**Goal of the exercise**: Only one span of the listing below should come back. It runs from the line with "ATOM 139 N N" through the line with "ATOM 185 C C", and each of its lines must be reproduced exactly.

━━━━━━━━━━━━━━━━

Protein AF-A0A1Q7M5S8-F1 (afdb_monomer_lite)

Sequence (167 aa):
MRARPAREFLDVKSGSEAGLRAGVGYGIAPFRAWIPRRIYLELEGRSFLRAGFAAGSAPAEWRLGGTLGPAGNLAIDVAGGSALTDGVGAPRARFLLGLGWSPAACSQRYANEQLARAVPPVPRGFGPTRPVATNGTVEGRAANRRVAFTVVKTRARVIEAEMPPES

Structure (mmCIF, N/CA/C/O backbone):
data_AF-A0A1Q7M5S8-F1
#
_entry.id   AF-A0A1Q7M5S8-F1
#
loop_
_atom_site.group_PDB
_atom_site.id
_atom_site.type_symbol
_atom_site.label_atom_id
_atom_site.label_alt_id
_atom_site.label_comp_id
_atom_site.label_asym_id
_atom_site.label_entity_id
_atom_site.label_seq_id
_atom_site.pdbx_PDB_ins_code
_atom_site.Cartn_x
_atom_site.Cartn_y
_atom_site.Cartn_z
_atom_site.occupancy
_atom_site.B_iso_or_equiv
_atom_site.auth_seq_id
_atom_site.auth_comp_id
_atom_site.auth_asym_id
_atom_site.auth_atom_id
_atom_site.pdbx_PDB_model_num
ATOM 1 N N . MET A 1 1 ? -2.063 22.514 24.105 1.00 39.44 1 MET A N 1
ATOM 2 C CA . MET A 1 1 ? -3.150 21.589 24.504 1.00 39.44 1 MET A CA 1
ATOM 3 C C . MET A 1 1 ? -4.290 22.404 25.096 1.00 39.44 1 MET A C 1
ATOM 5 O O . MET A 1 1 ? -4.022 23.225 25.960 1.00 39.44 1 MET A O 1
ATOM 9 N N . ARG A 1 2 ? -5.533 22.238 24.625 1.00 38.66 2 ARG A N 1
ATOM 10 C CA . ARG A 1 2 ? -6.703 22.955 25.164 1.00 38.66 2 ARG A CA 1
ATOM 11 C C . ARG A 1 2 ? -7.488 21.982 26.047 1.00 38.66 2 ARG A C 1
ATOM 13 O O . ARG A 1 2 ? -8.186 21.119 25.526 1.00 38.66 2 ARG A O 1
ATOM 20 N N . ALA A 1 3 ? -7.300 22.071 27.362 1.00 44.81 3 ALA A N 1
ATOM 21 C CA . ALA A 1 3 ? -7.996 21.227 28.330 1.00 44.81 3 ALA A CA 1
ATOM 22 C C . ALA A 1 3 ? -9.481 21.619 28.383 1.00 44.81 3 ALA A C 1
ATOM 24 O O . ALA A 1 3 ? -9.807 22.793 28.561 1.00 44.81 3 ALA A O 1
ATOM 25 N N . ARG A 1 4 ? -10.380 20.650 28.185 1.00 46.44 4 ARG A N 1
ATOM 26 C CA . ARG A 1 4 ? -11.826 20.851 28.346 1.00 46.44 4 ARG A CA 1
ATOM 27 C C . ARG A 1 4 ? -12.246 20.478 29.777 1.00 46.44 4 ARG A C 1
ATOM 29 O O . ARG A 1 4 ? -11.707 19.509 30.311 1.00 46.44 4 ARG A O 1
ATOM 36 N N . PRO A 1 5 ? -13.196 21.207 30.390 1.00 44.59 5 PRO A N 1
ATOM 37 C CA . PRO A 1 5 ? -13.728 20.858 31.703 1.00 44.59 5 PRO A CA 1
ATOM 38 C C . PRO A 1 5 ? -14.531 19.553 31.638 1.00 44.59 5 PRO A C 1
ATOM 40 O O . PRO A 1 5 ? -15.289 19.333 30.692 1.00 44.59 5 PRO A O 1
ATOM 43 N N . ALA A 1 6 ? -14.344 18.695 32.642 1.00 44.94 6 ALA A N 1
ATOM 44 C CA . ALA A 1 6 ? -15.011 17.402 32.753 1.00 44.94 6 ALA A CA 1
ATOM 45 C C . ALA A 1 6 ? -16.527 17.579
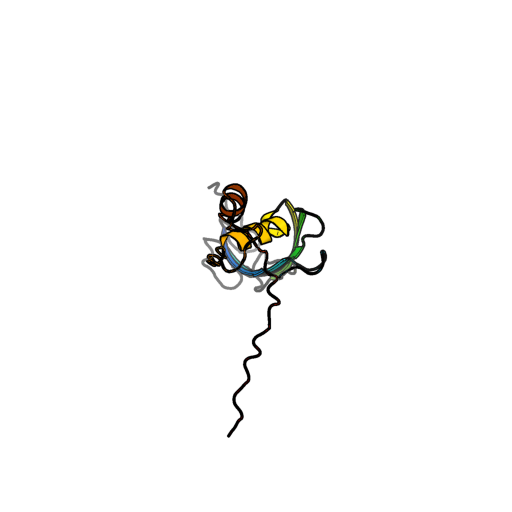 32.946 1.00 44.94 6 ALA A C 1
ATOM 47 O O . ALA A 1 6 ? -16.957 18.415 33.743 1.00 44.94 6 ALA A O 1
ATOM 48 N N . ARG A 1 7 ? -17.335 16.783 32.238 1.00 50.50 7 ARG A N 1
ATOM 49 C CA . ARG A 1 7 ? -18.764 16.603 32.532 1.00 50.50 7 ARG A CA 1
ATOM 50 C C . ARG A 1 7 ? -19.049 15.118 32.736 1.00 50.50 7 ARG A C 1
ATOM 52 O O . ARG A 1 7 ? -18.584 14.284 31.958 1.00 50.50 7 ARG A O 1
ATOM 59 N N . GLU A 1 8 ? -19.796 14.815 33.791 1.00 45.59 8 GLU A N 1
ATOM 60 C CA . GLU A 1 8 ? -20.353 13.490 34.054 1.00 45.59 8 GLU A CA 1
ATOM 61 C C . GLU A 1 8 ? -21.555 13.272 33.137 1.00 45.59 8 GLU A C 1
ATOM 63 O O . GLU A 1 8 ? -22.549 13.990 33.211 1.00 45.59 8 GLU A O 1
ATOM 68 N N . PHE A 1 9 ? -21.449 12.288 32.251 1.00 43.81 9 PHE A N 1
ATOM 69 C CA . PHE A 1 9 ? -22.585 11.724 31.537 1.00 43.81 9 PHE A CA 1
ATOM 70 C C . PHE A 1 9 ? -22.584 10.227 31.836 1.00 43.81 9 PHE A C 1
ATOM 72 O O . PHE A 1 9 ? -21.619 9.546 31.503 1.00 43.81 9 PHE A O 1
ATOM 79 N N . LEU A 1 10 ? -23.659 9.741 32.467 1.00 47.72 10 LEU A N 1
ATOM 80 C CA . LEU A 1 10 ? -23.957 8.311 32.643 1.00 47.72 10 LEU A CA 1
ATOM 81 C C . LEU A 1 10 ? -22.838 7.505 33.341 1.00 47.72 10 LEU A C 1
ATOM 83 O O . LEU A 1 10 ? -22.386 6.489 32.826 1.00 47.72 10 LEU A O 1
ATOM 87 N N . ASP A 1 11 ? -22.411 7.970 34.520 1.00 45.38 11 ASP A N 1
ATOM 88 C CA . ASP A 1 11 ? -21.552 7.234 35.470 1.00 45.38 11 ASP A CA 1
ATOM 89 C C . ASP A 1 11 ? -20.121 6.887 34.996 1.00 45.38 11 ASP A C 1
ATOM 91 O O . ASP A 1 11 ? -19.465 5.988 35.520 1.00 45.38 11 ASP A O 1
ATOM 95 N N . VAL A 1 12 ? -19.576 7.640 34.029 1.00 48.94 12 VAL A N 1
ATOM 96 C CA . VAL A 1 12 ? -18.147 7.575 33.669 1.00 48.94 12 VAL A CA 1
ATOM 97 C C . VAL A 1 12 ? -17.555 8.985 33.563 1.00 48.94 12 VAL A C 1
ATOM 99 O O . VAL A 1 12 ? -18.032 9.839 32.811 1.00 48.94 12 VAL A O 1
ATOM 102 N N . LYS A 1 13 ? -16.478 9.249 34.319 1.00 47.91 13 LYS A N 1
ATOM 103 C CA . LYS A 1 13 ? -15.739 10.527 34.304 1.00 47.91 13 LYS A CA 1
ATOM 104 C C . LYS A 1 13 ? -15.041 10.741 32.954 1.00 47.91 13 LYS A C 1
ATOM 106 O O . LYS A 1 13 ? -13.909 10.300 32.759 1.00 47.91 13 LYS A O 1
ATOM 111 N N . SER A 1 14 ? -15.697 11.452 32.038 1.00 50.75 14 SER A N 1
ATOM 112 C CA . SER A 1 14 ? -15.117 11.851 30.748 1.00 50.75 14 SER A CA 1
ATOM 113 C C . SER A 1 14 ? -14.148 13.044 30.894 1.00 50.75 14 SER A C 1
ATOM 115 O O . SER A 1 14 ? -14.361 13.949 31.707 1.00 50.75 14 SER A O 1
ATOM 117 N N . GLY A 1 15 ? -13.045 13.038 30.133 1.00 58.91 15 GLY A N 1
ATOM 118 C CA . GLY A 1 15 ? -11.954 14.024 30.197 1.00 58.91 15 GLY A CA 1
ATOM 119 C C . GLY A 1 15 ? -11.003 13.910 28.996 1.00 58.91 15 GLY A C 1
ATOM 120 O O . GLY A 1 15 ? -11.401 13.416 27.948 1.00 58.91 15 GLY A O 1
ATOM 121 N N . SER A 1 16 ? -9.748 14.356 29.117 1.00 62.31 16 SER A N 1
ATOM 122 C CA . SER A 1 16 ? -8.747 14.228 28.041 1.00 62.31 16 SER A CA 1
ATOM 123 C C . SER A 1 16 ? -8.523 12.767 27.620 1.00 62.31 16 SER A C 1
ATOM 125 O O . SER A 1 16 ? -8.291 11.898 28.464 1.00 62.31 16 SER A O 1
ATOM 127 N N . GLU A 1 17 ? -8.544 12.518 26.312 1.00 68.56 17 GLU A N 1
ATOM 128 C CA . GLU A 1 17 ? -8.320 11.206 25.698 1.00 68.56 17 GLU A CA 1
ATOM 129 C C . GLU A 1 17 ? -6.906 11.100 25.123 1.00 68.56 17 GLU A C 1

━━━━━━━━━━━━━━━━

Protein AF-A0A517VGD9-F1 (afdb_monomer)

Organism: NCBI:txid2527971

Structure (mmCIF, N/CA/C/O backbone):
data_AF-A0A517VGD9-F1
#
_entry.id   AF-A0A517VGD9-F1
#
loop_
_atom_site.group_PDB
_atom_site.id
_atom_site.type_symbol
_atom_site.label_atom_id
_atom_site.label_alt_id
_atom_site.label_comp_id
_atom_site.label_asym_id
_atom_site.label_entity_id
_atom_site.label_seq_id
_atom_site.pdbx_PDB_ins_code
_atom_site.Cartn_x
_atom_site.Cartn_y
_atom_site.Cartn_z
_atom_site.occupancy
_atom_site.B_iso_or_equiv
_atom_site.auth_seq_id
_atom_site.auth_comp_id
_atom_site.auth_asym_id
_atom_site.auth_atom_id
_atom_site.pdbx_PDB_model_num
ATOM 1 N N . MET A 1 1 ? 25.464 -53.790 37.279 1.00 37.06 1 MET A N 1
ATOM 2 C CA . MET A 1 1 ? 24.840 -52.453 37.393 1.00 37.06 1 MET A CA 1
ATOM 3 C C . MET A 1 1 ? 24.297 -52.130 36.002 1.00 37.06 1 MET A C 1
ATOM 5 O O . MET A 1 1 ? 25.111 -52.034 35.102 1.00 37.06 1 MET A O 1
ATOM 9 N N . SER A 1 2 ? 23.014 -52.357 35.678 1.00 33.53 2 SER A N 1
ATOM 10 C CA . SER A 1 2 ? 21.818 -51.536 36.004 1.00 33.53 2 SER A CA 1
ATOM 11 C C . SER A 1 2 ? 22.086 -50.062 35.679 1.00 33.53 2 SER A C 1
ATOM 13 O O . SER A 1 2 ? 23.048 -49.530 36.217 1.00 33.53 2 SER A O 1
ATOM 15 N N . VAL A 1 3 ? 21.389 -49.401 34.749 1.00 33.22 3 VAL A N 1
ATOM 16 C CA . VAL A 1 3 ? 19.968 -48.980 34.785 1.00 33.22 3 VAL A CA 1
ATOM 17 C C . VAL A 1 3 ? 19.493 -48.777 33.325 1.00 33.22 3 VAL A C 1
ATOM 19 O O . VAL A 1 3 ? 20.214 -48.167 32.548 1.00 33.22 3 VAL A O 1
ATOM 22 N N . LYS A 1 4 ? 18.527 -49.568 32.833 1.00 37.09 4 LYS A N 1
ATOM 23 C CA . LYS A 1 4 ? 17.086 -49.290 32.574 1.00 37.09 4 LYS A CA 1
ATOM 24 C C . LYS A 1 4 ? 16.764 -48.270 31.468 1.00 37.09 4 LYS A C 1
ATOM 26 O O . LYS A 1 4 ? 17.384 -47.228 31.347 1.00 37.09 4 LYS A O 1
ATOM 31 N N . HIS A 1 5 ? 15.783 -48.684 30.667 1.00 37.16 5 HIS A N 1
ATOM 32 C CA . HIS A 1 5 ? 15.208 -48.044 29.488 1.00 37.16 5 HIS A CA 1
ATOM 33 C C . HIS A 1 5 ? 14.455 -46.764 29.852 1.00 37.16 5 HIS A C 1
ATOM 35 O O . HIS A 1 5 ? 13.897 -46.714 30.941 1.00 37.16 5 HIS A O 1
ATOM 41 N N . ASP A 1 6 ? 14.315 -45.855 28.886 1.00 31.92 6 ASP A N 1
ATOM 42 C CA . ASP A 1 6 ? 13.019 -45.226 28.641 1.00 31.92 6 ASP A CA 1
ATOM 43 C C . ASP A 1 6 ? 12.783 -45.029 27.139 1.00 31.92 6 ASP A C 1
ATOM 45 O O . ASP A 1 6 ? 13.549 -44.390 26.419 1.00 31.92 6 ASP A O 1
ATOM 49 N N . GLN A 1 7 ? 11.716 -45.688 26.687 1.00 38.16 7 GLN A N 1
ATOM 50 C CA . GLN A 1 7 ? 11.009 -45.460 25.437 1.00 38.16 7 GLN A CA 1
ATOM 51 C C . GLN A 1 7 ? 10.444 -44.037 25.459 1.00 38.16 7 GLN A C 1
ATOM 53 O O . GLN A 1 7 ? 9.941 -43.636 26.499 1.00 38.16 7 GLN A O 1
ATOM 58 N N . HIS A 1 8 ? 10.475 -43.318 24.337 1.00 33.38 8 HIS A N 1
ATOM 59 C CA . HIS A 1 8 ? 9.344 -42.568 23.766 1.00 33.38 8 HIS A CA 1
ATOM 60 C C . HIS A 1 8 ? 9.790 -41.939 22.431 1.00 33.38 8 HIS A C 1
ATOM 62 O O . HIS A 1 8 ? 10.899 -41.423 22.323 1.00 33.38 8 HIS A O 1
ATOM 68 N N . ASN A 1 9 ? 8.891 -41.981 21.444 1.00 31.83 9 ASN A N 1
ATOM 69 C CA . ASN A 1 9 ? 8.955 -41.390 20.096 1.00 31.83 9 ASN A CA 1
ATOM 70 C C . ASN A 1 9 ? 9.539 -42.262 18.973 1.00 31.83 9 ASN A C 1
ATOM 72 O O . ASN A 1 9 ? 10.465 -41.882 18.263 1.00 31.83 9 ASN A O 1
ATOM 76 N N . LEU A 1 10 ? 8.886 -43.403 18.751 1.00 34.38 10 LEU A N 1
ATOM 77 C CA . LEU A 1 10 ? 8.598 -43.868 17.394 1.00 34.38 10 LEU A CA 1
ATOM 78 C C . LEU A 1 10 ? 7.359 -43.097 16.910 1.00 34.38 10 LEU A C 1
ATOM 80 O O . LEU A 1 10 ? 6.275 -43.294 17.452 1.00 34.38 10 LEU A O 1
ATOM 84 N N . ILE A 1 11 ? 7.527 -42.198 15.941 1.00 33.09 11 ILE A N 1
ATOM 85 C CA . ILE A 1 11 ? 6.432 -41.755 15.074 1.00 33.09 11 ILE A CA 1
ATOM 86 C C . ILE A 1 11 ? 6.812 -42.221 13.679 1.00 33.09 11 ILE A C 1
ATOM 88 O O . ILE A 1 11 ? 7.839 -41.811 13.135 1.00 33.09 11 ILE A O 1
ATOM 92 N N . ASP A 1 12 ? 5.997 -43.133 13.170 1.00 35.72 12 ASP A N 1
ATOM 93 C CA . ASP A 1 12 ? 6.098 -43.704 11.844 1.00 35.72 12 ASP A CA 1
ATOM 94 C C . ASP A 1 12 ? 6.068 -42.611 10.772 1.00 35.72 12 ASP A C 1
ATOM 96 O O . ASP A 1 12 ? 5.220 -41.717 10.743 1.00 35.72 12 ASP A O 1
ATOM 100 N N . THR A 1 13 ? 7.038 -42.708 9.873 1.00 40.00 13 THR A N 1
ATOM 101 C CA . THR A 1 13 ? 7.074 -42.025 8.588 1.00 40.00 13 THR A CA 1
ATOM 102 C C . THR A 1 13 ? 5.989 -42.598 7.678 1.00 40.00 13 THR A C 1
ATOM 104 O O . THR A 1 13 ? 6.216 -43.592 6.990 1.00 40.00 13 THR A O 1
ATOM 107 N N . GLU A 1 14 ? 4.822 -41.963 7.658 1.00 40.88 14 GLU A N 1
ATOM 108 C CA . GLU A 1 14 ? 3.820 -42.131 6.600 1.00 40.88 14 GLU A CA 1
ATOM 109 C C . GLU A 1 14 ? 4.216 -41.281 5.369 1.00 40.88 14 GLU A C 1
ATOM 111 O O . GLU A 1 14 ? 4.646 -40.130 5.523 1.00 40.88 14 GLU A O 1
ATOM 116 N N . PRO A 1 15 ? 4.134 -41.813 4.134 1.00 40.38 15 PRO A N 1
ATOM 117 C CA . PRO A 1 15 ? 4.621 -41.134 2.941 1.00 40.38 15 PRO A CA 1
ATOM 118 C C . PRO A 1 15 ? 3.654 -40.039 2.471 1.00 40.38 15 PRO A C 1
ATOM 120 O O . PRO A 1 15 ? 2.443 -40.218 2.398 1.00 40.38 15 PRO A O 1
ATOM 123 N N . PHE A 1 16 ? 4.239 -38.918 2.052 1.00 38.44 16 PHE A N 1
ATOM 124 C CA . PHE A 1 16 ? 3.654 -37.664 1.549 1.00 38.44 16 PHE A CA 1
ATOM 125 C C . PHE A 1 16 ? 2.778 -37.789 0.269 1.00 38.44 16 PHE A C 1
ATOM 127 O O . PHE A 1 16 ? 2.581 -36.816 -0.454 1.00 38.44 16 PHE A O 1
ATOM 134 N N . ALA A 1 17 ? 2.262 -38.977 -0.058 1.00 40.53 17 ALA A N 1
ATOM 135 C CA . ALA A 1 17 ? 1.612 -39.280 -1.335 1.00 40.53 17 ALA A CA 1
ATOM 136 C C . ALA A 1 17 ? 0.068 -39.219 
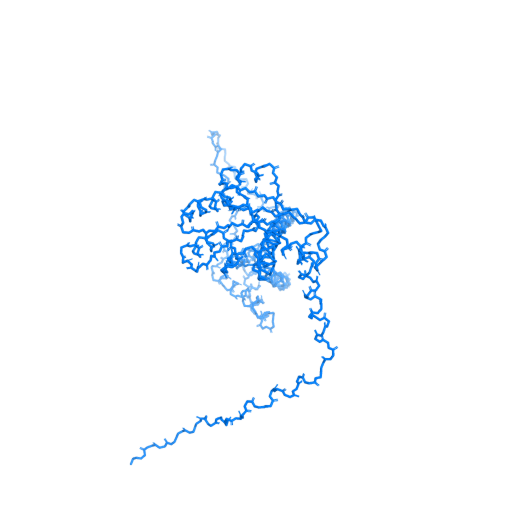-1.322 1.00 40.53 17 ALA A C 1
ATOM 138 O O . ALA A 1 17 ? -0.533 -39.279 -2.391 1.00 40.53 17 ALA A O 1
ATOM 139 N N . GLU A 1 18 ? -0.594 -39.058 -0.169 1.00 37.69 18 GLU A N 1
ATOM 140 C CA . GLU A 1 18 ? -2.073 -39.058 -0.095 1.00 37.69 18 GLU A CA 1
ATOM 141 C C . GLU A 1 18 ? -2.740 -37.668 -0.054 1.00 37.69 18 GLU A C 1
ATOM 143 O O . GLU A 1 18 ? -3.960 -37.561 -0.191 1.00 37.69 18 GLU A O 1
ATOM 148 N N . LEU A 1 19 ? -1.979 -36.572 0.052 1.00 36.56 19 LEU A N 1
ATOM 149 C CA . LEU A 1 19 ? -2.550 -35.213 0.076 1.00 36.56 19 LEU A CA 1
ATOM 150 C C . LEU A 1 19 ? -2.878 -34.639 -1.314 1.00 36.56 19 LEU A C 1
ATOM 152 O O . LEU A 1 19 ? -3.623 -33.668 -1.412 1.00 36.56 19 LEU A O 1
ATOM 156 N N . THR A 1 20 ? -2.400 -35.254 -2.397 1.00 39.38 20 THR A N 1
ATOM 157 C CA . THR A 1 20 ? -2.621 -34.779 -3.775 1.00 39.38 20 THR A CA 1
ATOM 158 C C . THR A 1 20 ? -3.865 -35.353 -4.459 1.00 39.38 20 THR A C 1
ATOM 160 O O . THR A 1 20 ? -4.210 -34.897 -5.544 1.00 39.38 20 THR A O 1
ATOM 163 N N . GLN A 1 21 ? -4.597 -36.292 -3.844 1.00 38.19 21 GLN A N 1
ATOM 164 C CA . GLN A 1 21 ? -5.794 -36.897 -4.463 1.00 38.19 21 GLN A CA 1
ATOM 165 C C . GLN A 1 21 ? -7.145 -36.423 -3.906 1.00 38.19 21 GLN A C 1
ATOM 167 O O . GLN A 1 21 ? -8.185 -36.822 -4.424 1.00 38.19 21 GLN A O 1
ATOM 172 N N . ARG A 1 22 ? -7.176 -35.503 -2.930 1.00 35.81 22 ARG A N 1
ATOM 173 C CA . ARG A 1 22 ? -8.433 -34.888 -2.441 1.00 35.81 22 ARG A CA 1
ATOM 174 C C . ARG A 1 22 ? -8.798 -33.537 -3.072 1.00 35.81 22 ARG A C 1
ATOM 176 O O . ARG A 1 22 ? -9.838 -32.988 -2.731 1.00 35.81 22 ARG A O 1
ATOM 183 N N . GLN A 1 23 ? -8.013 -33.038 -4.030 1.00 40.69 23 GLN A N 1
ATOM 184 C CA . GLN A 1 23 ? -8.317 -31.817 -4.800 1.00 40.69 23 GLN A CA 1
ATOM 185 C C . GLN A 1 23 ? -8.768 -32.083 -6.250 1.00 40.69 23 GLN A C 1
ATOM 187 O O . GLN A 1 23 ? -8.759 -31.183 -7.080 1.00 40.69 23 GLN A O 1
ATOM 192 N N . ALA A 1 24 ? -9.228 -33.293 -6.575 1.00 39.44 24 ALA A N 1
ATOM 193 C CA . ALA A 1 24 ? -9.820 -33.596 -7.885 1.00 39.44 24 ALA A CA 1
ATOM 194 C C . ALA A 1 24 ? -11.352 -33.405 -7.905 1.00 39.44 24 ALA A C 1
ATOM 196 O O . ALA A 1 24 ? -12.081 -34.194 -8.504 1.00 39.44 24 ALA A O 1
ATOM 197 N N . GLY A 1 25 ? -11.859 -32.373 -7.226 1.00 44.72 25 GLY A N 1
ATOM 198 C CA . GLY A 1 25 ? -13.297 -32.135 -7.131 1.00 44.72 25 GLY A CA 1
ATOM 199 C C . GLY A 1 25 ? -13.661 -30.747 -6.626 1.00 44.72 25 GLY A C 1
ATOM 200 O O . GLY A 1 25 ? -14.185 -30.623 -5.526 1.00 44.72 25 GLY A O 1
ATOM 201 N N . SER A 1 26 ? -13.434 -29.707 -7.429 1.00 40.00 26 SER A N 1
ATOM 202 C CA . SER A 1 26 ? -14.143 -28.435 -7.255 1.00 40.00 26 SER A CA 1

━━━━━━━━━━━━━━━━

**Expected answer**:
ATOM 139 N N . GLU A 1 18 ? -0.594 -39.058 -0.169 1.00 37.69 18 GLU A N 1
ATOM 140 C CA . GLU A 1 18 ? -2.073 -39.058 -0.095 1.00 37.69 18 GLU A CA 1
ATOM 141 C C . GLU A 1 18 ? -2.740 -37.668 -0.054 1.00 37.69 18 GLU A C 1
ATOM 143 O O . GLU A 1 18 ? -3.960 -37.561 -0.191 1.00 37.69 18 GLU A O 1
ATOM 148 N N . LEU A 1 19 ? -1.979 -36.572 0.052 1.00 36.56 19 LEU A N 1
ATOM 149 C CA . LEU A 1 19 ? -2.550 -35.213 0.076 1.00 36.56 19 LEU A CA 1
ATOM 150 C C . LEU A 1 19 ? -2.878 -34.639 -1.314 1.00 36.56 19 LEU A C 1
ATOM 152 O O . LEU A 1 19 ? -3.623 -33.668 -1.412 1.00 36.56 19 LEU A O 1
ATOM 156 N N . THR A 1 20 ? -2.400 -35.254 -2.397 1.00 39.38 20 THR A N 1
ATOM 157 C CA . THR A 1 20 ? -2.621 -34.779 -3.775 1.00 39.38 20 THR A CA 1
ATOM 158 C C . THR A 1 20 ? -3.865 -35.353 -4.459 1.00 39.38 20 THR A C 1
ATOM 160 O O . THR A 1 20 ? -4.210 -34.897 -5.544 1.00 39.38 20 THR A O 1
ATOM 163 N N . GLN A 1 21 ? -4.597 -36.292 -3.844 1.00 38.19 21 GLN A N 1
ATOM 164 C CA . GLN A 1 21 ? -5.794 -36.897 -4.463 1.00 38.19 21 GLN A CA 1
ATOM 165 C C . GLN A 1 21 ? -7.145 -36.423 -3.906 1.00 38.19 21 GLN A C 1
ATOM 167 O O . GLN A 1 21 ? -8.185 -36.822 -4.424 1.00 38.19 21 GLN A O 1
ATOM 172 N N . ARG A 1 22 ? -7.176 -35.503 -2.930 1.00 35.81 22 ARG A N 1
ATOM 173 C CA . ARG A 1 22 ? -8.433 -34.888 -2.441 1.00 35.81 22 ARG A CA 1
ATOM 174 C C . ARG A 1 22 ? -8.798 -33.537 -3.072 1.00 35.81 22 ARG A C 1
ATOM 176 O O . ARG A 1 22 ? -9.838 -32.988 -2.731 1.00 35.81 22 ARG A O 1
ATOM 183 N N . GLN A 1 23 ? -8.013 -33.038 -4.030 1.00 40.69 23 GLN A N 1
ATOM 184 C CA . GLN A 1 23 ? -8.317 -31.817 -4.800 1.00 40.69 23 GLN A CA 1
ATOM 185 C C . GLN A 1 23 ? -8.768 -32.083 -6.250 1.00 40.69 23 GLN A C 1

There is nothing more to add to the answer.